NeoFOAM::localAdjacency<false> cell_cell; // undirected graph
cell_cell.insert(1, 2); // adds connection between cell 1 and cell 2.

localIdx x = cell_cell(1)(0); // x = 2    - we can try use the subscript operators[], I prefer the square brackets tbh.
localIdx x = cell_cell(2)(0); // x = 1
size_t cell_cell(0).size(); // = 0
size_t cell_cell(1).size(); // = 1
size_t cell_cell(2).size(); // = 1

NeoFOAM::localAdjacency<true> cell_face; // directed graph read as cell-to-face connectivity.
cell_face.insert(1, 2); // adds a connection between cell 1 and face 2 (importantly not the reverse).

localIdx x = cell_face(1)(0); // x = 2
size_t cell_face(0).size(); // = 0
size_t cell_face(1).size(); // = 1
size_t cell_face(2).size(); // = 0

This still to do:

Finally, I am struggling with cuda enabled Kokkos, more on the Cuda side, so I have not started on benchmarking.

HenningScheufler commented 7 months ago

Thanks Bevan it look really good! I will merge it into proof of concept and will try to test it with the gradientOperator,

The face based approach requires atomics that where about a factor 2 hit on performance and cell_face stencil atomics are not required.

bevanwsjones commented 7 months ago

So I am going to slim down the requirements for this pull request in the interest of speed. I will open an issue for the remaining items - I have added them to the class todo list.

Currently the only remaining issue I think there is, is to ensure the constructors check and correct adjacency ordering. From there I think it's pretty much good to go, unless there are other points. :) Also need some guidance on commenting - now that we using Sphinx etc.
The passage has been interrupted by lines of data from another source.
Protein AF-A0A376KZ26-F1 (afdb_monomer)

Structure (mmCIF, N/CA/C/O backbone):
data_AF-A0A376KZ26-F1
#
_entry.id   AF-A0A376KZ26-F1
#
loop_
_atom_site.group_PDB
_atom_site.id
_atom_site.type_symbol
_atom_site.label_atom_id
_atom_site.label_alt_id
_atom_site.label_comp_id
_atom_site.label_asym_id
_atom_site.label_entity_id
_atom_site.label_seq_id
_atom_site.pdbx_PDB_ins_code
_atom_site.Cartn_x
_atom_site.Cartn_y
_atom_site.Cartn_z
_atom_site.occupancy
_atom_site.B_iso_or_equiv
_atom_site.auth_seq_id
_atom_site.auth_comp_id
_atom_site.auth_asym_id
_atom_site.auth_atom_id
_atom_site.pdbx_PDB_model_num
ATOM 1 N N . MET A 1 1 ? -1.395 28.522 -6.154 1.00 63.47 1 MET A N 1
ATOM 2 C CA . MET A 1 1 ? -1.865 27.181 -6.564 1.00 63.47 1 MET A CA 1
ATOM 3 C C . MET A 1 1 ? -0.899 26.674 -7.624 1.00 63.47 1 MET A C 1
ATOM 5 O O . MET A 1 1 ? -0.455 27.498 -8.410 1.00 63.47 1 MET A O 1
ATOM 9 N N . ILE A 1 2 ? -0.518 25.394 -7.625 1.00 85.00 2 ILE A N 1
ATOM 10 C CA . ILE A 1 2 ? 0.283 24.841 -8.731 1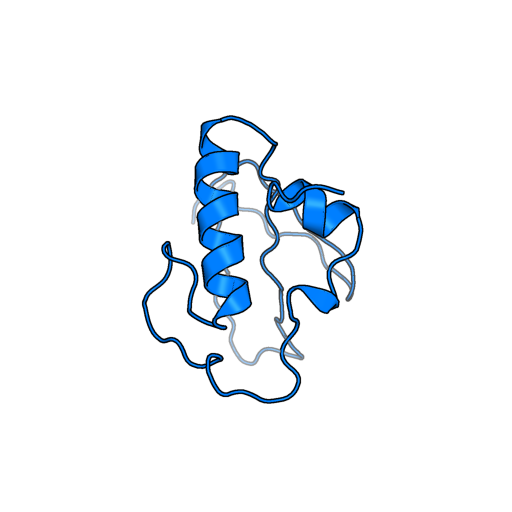.00 85.00 2 ILE A CA 1
ATOM 11 C C . ILE A 1 2 ? -0.651 24.752 -9.942 1.00 85.00 2 ILE A C 1
ATOM 13 O O . ILE A 1 2 ? -1.667 24.070 -9.860 1.00 85.00 2 ILE A O 1
ATOM 17 N N . GLU A 1 3 ? -0.351 25.471 -11.025 1.00 90.69 3 GLU A N 1
ATOM 18 C CA . GLU A 1 3 ? -1.288 25.699 -12.144 1.00 90.69 3 GLU A CA 1
ATOM 19 C C . GLU A 1 3 ? -1.763 24.411 -12.831 1.00 90.69 3 GLU A C 1
ATOM 21 O O . GLU A 1 3 ? -2.890 24.353 -13.308 1.00 90.69 3 GLU A O 1
ATOM 26 N N . ALA A 1 4 ? -0.933 23.365 -12.834 1.00 96.25 4 ALA A N 1
ATOM 27 C CA . ALA A 1 4 ? -1.249 22.074 -13.444 1.00 96.25 4 ALA A CA 1
ATOM 28 C C . ALA A 1 4 ? -1.855 21.042 -12.469 1.00 96.25 4 ALA A C 1
ATOM 30 O O . ALA A 1 4 ? -2.120 19.907 -12.871 1.00 96.25 4 ALA A O 1
ATOM 31 N N . LEU A 1 5 ? -2.067 21.389 -11.191 1.00 97.31 5 LEU A N 1
ATOM 32 C CA . LEU A 1 5 ? -2.683 20.467 -10.234 1.00 97.31 5 LEU A CA 1
ATOM 33 C C . LEU A 1 5 ? -4.133 20.196 -10.651 1.00 97.31 5 LEU A C 1
ATOM 35 O O . LEU A 1 5 ? -4.945 21.114 -10.731 1.00 97.31 5 LEU A O 1
ATOM 39 N N . THR A 1 6 ? -4.457 18.929 -10.895 1.00 97.12 6 THR A N 1
ATOM 40 C CA . THR A 1 6 ? -5.784 18.501 -11.349 1.00 97.12 6 THR A CA 1
ATOM 41 C C . THR A 1 6 ? -6.334 17.442 -10.403 1.00 97.12 6 THR A C 1
ATOM 43 O O . THR A 1 6 ? -5.582 16.616 -9.887 1.00 97.12 6 THR A O 1
ATOM 46 N N . SER A 1 7 ? -7.643 17.482 -10.150 1.00 97.56 7 SER A N 1
ATOM 47 C CA . SER A 1 7 ? -8.310 16.477 -9.321 1.00 97.56 7 SER A CA 1
ATOM 48 C C . SER A 1 7 ? -8.388 15.135 -10.050 1.00 97.56 7 SER A C 1
ATOM 50 O O . SER A 1 7 ? -8.537 15.090 -11.273 1.00 97.56 7 SER A O 1
ATOM 52 N N . ILE A 1 8 ? -8.327 14.042 -9.294 1.00 98.31 8 ILE A N 1
ATOM 53 C CA . ILE A 1 8 ? -8.716 12.726 -9.804 1.00 98.31 8 ILE A CA 1
ATOM 54 C C . ILE A 1 8 ? -10.203 12.749 -10.213 1.00 98.31 8 ILE A C 1
ATOM 56 O O . ILE A 1 8 ? -10.970 13.571 -9.700 1.00 98.31 8 ILE A O 1
ATOM 60 N N . PRO A 1 9 ? -10.647 11.881 -11.137 1.00 98.19 9 PRO A N 1
ATOM 61 C CA . PRO A 1 9 ? -12.068 11.769 -11.446 1.00 98.19 9 PRO A CA 1
ATOM 62 C C . PRO A 1 9 ? -12.872 11.315 -10.219 1.00 98.19 9 PRO A C 1
ATOM 64 O O . PRO A 1 9 ? -12.321 10.841 -9.225 1.00 98.19 9 PRO A O 1
ATOM 67 N N . LYS A 1 10 ? -14.202 11.422 -10.307 1.00 97.88 10 LYS A N 1
ATOM 68 C CA . LYS A 1 10 ? -15.085 10.735 -9.357 1.00 97.88 10 LYS A CA 1
ATOM 69 C C . LYS A 1 10 ? -14.877 9.226 -9.478 1.00 97.88 10 LYS A C 1
ATOM 71 O O . LYS A 1 10 ? -14.725 8.728 -10.591 1.00 97.88 10 LYS A O 1
ATOM 76 N N . LEU A 1 11 ? -14.896 8.549 -8.338 1.00 98.44 11 LEU A N 1
ATOM 77 C CA . LEU A 1 11 ? -14.687 7.112 -8.222 1.00 98.44 11 LEU A CA 1
ATOM 78 C C . LEU A 1 11 ? -15.863 6.475 -7.490 1.00 98.44 11 LEU A C 1
ATOM 80 O O . LEU A 1 11 ? -16.463 7.102 -6.613 1.00 98.44 11 LEU A O 1
ATOM 84 N N . GLU A 1 12 ? -16.116 5.216 -7.810 1.00 98.44 12 GLU A N 1
ATOM 85 C CA . GLU A 1 12 ? -17.002 4.323 -7.079 1.00 98.44 12 GLU A CA 1
ATOM 86 C C . GLU A 1 12 ? -16.181 3.310 -6.262 1.00 98.44 12 GLU A C 1
ATOM 88 O O . GLU A 1 12 ? -14.988 3.085 -6.494 1.00 98.44 12 GLU A O 1
ATOM 93 N N . ALA A 1 13 ? -16.809 2.674 -5.271 1.00 98.44 13 ALA A N 1
ATOM 94 C CA . ALA A 1 13 ? -16.138 1.649 -4.477 1.00 98.44 13 ALA A CA 1
ATOM 95 C C . ALA A 1 13 ? -15.705 0.465 -5.364 1.00 98.44 13 ALA A C 1
ATOM 97 O O . ALA A 1 13 ? -16.534 -0.176 -6.007 1.00 98.44 13 ALA A O 1
ATOM 98 N N . GLY A 1 14 ? -14.404 0.162 -5.357 1.00 98.31 14 GLY A N 1
ATOM 99 C CA . GLY A 1 14 ? -13.790 -0.868 -6.204 1.00 98.31 14 GLY A CA 1
ATOM 100 C C . GLY A 1 14 ? -12.929 -0.304 -7.336 1.00 98.31 14 GLY A C 1
ATOM 101 O O . GLY A 1 14 ? -12.095 -1.038 -7.869 1.00 98.31 14 GLY A O 1
ATOM 102 N N . ASP A 1 15 ? -13.060 0.986 -7.655 1.00 98.69 15 ASP A N 1
ATOM 103 C CA . ASP A 1 15 ? -12.157 1.654 -8.589 1.00 98.69 15 ASP A CA 1
ATOM 104 C C . ASP A 1 15 ? -10.741 1.791 -8.010 1.00 98.69 15 ASP A C 1
ATOM 106 O O . ASP A 1 15 ? -10.519 1.774 -6.797 1.00 98.69 15 ASP A O 1
ATOM 110 N N . SER A 1 16 ? -9.761 1.962 -8.900 1.00 98.69 16 SER A N 1
ATOM 111 C CA . SER A 1 16 ? -8.371 2.230 -8.526 1.00 98.69 16 SER A CA 1
ATOM 112 C C . SER A 1 16 ? -7.796 3.381 -9.342 1.00 98.69 16 SER A C 1
ATOM 114 O O . SER A 1 16 ? -8.135 3.571 -10.510 1.00 98.69 16 SER A O 1
ATOM 116 N N . VAL A 1 17 ? -6.896 4.141 -8.721 1.00 98.56 17 VAL A N 1
ATOM 117 C CA . VAL A 1 17 ? -6.126 5.208 -9.365 1.00 98.56 17 VAL A CA 1
ATOM 118 C C . VAL A 1 17 ? -4.642 4.921 -9.211 1.00 98.56 17 VAL A C 1
ATOM 120 O O . VAL A 1 17 ? -4.198 4.413 -8.184 1.00 98.56 17 VAL A O 1
ATOM 123 N N . TRP A 1 18 ? -3.878 5.251 -10.246 1.00 98.75 18 TRP A N 1
ATOM 124 C CA . TRP A 1 18 ? -2.455 4.950 -10.329 1.00 98.75 18 TRP A CA 1
ATOM 125 C C . TRP A 1 18 ? -1.709 6.195 -10.781 1.00 98.75 18 TRP A C 1
ATOM 127 O O . TRP A 1 18 ? -2.157 6.902 -11.684 1.00 98.75 18 TRP A O 1
ATOM 137 N N . TRP A 1 19 ? -0.551 6.443 -10.184 1.00 98.62 19 TRP A N 1
ATOM 138 C CA . TRP A 1 19 ? 0.366 7.487 -10.617 1.00 98.62 19 TRP A CA 1
ATOM 139 C C . TRP A 1 19 ? 1.794 6.947 -10.618 1.00 98.62 19 TRP A C 1
ATOM 141 O O . TRP A 1 19 ? 2.142 6.045 -9.857 1.00 98.62 19 TRP A O 1
ATOM 151 N N . HIS A 1 20 ? 2.621 7.475 -11.518 1.00 98.75 20 HIS A N 1
ATOM 152 C CA . HIS A 1 20 ? 4.039 7.132 -11.581 1.00 98.75 20 HIS A CA 1
ATOM 153 C C . HIS A 1 20 ? 4.763 7.623 -10.313 1.00 98.75 20 HIS A C 1
ATOM 155 O O . HIS A 1 20 ? 4.370 8.640 -9.744 1.00 98.75 20 HIS A O 1
ATOM 161 N N . CYS A 1 21 ? 5.829 6.937 -9.878 1.00 98.19 21 CYS A N 1
ATOM 162 C CA . CYS A 1 21 ? 6.525 7.245 -8.617 1.00 98.19 21 CYS A CA 1
ATOM 163 C C . CYS A 1 21 ? 7.090 8.674 -8.536 1.00 98.19 21 CYS A C 1
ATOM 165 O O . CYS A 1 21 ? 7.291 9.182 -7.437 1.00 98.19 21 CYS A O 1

New issue tasks (after this pr):

bevanwsjones commented 6 months ago

One or two further things to sort out:

  1. What is the approach to error handling, do we throw or terminate and do we have a set of 'maco' like functions to aid in standardising the approach?
  2. How do we death test? Currently, I have not added death tests because gtest complains (understandably so).
  3. What is the approach to testing considering test coverage good enough? I have checked the 'testing' checkbox complete, but there definitely could be further coverage.
HenningScheufler commented 6 months ago

can you change the pull request so it merges into proofofconcept?

bevanwsjones commented 6 months ago

can you change the pull request so it merges into proofofconcept?

is this correct - or does it need to go to GPL?